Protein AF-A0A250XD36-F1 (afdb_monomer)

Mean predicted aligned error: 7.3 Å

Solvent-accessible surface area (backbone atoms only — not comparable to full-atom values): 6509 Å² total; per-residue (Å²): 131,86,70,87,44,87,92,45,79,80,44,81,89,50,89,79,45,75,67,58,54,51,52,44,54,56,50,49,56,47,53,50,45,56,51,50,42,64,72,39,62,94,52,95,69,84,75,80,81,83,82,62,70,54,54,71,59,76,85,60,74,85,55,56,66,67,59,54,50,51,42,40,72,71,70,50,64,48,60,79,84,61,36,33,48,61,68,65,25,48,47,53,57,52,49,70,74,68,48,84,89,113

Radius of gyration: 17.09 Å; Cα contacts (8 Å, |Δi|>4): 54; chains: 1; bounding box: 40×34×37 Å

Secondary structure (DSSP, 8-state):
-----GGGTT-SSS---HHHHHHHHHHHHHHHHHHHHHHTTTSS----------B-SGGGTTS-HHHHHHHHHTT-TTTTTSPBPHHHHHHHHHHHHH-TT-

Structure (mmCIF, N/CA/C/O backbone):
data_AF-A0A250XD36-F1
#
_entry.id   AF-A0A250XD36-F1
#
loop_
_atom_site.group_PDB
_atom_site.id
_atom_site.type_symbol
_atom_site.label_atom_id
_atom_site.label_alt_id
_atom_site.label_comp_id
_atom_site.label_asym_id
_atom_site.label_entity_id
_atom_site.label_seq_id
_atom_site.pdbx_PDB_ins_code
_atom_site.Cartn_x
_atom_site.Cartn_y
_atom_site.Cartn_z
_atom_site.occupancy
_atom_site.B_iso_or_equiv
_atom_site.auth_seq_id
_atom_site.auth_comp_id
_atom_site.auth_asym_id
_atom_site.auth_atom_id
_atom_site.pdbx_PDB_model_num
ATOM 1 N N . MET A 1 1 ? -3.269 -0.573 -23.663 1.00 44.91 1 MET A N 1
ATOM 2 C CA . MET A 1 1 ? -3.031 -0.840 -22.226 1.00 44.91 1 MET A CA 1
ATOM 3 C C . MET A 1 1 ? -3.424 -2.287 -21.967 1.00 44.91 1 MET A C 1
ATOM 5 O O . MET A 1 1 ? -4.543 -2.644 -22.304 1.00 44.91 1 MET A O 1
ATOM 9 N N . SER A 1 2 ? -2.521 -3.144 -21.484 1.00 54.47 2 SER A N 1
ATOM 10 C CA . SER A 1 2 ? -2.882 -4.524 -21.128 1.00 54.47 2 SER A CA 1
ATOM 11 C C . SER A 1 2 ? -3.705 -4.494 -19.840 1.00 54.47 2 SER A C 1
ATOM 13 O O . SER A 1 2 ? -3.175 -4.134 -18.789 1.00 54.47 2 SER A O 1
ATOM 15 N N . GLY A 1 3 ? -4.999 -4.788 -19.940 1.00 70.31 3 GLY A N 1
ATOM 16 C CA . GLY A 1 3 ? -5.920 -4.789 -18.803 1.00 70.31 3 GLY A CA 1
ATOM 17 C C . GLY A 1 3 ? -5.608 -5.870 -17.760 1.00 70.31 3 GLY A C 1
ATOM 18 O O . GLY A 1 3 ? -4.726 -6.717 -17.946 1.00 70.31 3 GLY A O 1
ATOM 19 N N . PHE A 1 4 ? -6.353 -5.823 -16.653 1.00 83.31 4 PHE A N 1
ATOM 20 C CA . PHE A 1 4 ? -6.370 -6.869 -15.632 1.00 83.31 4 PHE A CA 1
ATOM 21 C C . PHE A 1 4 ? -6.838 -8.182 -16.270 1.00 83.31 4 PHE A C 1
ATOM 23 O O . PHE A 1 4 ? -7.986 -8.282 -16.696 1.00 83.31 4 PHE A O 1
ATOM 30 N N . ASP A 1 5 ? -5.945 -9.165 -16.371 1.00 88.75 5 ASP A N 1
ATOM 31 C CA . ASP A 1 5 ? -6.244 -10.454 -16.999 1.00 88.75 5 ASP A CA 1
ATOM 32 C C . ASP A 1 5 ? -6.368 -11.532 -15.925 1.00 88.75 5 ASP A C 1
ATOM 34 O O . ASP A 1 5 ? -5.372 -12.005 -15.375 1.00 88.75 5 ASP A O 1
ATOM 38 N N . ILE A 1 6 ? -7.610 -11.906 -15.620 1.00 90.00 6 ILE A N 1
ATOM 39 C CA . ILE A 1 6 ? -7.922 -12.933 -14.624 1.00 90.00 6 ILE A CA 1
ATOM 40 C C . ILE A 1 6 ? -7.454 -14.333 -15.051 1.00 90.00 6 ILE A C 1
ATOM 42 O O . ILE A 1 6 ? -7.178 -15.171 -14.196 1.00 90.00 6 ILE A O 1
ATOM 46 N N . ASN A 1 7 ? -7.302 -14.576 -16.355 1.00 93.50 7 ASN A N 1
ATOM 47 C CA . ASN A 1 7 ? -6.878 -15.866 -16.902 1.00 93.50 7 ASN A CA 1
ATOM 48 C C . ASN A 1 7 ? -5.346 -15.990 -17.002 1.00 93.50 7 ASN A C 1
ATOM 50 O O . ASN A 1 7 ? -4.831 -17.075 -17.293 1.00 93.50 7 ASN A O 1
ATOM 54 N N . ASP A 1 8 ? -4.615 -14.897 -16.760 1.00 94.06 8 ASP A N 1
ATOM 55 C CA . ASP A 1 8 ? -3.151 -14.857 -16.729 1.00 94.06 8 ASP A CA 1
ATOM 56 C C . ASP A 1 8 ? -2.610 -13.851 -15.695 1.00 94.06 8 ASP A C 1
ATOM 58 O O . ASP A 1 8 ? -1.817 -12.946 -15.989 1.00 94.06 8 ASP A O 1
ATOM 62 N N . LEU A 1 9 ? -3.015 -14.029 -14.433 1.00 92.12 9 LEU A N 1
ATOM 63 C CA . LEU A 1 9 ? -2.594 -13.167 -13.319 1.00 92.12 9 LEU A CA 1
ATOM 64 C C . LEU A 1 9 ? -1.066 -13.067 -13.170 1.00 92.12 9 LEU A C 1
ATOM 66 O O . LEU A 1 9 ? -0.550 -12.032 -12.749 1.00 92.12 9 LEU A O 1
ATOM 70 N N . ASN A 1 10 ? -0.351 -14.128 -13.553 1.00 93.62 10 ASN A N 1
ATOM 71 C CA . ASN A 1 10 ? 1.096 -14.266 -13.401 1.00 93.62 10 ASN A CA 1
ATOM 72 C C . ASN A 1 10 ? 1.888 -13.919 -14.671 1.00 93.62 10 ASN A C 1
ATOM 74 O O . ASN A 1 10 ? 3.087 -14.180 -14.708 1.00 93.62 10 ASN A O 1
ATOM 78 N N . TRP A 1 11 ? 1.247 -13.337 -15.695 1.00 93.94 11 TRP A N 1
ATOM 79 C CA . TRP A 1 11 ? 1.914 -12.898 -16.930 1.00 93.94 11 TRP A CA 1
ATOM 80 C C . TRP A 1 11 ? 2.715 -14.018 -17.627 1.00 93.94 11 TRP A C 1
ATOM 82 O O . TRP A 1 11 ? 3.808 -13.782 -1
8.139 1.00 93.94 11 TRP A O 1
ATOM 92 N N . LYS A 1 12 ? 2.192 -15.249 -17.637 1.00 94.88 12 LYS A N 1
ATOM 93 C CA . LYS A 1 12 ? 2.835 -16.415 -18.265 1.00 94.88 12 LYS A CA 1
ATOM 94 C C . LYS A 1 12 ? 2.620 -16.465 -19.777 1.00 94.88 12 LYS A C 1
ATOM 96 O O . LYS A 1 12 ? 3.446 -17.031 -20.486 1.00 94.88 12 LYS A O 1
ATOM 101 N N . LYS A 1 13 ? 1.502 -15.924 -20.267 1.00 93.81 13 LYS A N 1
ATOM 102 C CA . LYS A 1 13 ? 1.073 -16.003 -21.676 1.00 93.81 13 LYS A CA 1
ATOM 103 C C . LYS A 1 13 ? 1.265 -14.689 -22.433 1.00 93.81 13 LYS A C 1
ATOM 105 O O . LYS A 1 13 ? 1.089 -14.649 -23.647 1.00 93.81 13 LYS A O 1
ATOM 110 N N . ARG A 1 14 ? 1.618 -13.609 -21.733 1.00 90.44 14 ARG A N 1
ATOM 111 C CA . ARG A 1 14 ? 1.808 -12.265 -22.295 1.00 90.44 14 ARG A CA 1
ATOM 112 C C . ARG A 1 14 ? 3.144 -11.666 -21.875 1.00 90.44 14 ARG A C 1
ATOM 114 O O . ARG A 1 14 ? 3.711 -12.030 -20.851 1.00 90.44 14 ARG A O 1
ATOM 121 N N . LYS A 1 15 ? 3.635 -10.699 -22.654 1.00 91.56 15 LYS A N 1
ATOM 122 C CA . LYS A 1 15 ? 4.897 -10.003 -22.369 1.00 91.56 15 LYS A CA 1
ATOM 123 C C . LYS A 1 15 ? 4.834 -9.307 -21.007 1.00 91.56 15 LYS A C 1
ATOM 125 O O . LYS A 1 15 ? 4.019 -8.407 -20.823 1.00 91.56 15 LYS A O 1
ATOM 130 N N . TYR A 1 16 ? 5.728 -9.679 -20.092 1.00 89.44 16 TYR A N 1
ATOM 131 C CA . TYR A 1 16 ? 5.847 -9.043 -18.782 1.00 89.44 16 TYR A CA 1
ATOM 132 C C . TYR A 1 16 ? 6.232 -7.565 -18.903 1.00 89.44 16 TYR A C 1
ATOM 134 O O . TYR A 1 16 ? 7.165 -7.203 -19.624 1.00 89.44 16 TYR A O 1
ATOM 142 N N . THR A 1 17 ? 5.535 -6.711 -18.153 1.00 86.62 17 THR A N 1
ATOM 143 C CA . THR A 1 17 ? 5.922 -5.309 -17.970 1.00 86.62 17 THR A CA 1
---
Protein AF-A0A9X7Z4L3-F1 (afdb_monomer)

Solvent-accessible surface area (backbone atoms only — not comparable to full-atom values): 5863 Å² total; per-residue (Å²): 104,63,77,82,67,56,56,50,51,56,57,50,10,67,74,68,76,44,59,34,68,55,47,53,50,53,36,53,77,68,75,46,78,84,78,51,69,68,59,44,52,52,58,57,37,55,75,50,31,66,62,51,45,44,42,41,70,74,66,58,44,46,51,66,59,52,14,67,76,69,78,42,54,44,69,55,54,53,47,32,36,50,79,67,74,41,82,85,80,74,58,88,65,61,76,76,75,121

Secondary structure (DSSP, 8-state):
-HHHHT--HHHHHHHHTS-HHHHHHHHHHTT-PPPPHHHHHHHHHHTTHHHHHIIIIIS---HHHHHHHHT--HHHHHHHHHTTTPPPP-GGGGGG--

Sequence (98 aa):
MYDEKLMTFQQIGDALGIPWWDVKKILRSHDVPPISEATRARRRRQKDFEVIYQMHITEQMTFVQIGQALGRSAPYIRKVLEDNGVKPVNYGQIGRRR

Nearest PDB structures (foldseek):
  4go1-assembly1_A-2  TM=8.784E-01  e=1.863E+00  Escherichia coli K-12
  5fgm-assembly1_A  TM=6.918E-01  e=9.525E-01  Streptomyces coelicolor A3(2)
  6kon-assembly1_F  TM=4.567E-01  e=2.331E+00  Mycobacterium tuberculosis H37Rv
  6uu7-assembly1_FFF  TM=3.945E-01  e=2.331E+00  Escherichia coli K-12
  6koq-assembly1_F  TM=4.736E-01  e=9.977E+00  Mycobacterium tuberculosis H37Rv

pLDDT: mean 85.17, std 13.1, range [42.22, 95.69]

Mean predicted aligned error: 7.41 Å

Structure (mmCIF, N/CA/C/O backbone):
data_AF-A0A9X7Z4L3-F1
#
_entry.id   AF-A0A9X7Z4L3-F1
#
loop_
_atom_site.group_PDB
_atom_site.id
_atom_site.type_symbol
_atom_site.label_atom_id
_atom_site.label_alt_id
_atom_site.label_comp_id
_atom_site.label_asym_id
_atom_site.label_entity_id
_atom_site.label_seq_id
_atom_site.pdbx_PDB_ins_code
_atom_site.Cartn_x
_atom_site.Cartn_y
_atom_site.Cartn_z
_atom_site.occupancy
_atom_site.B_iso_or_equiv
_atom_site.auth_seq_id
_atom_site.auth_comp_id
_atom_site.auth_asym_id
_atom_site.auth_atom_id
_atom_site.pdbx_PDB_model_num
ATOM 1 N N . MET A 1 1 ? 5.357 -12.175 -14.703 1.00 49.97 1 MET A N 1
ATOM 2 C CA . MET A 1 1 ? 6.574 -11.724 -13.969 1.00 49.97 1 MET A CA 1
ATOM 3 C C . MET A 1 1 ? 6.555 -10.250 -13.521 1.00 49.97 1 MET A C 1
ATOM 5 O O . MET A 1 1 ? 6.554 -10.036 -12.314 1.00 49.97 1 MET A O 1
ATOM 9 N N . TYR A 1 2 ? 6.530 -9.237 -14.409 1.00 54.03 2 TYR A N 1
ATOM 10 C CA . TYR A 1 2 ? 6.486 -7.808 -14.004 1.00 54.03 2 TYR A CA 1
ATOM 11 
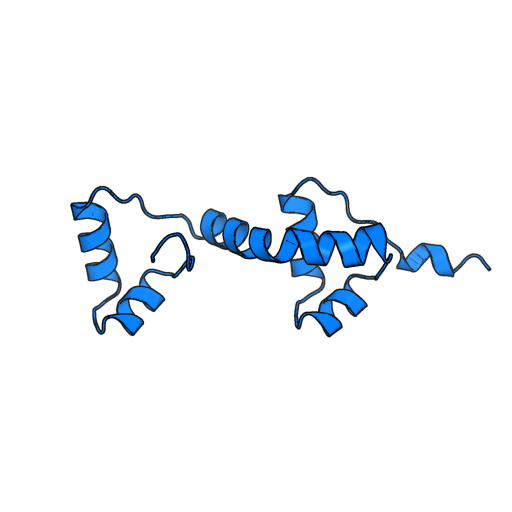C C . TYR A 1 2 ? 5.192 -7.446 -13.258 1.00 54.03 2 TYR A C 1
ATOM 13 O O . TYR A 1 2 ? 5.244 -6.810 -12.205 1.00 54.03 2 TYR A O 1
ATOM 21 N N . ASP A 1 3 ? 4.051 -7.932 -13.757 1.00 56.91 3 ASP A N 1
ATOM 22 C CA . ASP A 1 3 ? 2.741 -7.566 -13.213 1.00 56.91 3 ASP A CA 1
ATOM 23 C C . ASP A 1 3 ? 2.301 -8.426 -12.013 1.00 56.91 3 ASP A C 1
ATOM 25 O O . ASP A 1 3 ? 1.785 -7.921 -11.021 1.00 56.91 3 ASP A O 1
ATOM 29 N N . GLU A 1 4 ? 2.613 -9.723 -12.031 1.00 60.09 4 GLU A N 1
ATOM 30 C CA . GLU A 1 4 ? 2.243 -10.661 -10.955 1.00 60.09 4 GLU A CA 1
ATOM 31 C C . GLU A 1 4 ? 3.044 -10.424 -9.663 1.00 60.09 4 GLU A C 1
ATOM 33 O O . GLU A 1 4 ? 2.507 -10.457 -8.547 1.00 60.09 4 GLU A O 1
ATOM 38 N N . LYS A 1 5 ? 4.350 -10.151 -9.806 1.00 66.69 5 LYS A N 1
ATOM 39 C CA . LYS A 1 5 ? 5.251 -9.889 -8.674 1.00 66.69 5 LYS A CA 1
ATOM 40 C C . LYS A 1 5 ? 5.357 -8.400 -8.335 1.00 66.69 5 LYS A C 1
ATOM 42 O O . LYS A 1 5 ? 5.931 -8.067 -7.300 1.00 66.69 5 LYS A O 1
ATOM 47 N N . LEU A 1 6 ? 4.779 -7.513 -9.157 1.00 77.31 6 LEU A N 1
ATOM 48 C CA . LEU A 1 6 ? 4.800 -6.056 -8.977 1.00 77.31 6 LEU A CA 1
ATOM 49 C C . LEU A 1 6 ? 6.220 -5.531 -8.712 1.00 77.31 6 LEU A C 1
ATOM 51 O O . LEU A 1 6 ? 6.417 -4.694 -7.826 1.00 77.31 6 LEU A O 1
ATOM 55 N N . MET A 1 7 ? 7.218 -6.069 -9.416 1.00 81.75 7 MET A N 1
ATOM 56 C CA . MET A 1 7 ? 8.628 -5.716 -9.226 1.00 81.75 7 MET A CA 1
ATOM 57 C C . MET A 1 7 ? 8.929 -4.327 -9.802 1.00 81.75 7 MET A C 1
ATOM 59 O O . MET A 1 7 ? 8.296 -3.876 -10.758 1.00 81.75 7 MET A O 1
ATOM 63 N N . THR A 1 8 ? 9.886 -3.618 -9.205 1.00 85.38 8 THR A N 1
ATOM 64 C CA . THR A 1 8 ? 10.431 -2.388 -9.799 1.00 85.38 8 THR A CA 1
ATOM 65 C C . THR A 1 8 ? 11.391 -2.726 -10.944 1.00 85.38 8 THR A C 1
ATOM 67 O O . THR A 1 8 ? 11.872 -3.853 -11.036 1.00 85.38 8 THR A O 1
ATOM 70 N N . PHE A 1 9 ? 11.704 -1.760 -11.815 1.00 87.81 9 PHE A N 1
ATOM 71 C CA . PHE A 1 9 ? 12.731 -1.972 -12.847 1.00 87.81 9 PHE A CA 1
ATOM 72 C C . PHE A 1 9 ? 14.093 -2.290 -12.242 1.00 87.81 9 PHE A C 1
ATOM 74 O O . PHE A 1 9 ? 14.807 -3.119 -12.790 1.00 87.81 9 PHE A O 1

Work instructions: Copy from the entries above each line in which the string "Mycobacterium" can be found.

Answer below:
  6kon-assembly1_F  TM=4.567E-01  e=2.331E+00  Mycobacterium tuberculosis H37Rv
  6koq-assembly1_F  TM=4.736E-01  e=9.977E+00  Mycobacterium tuberculosis H37Rv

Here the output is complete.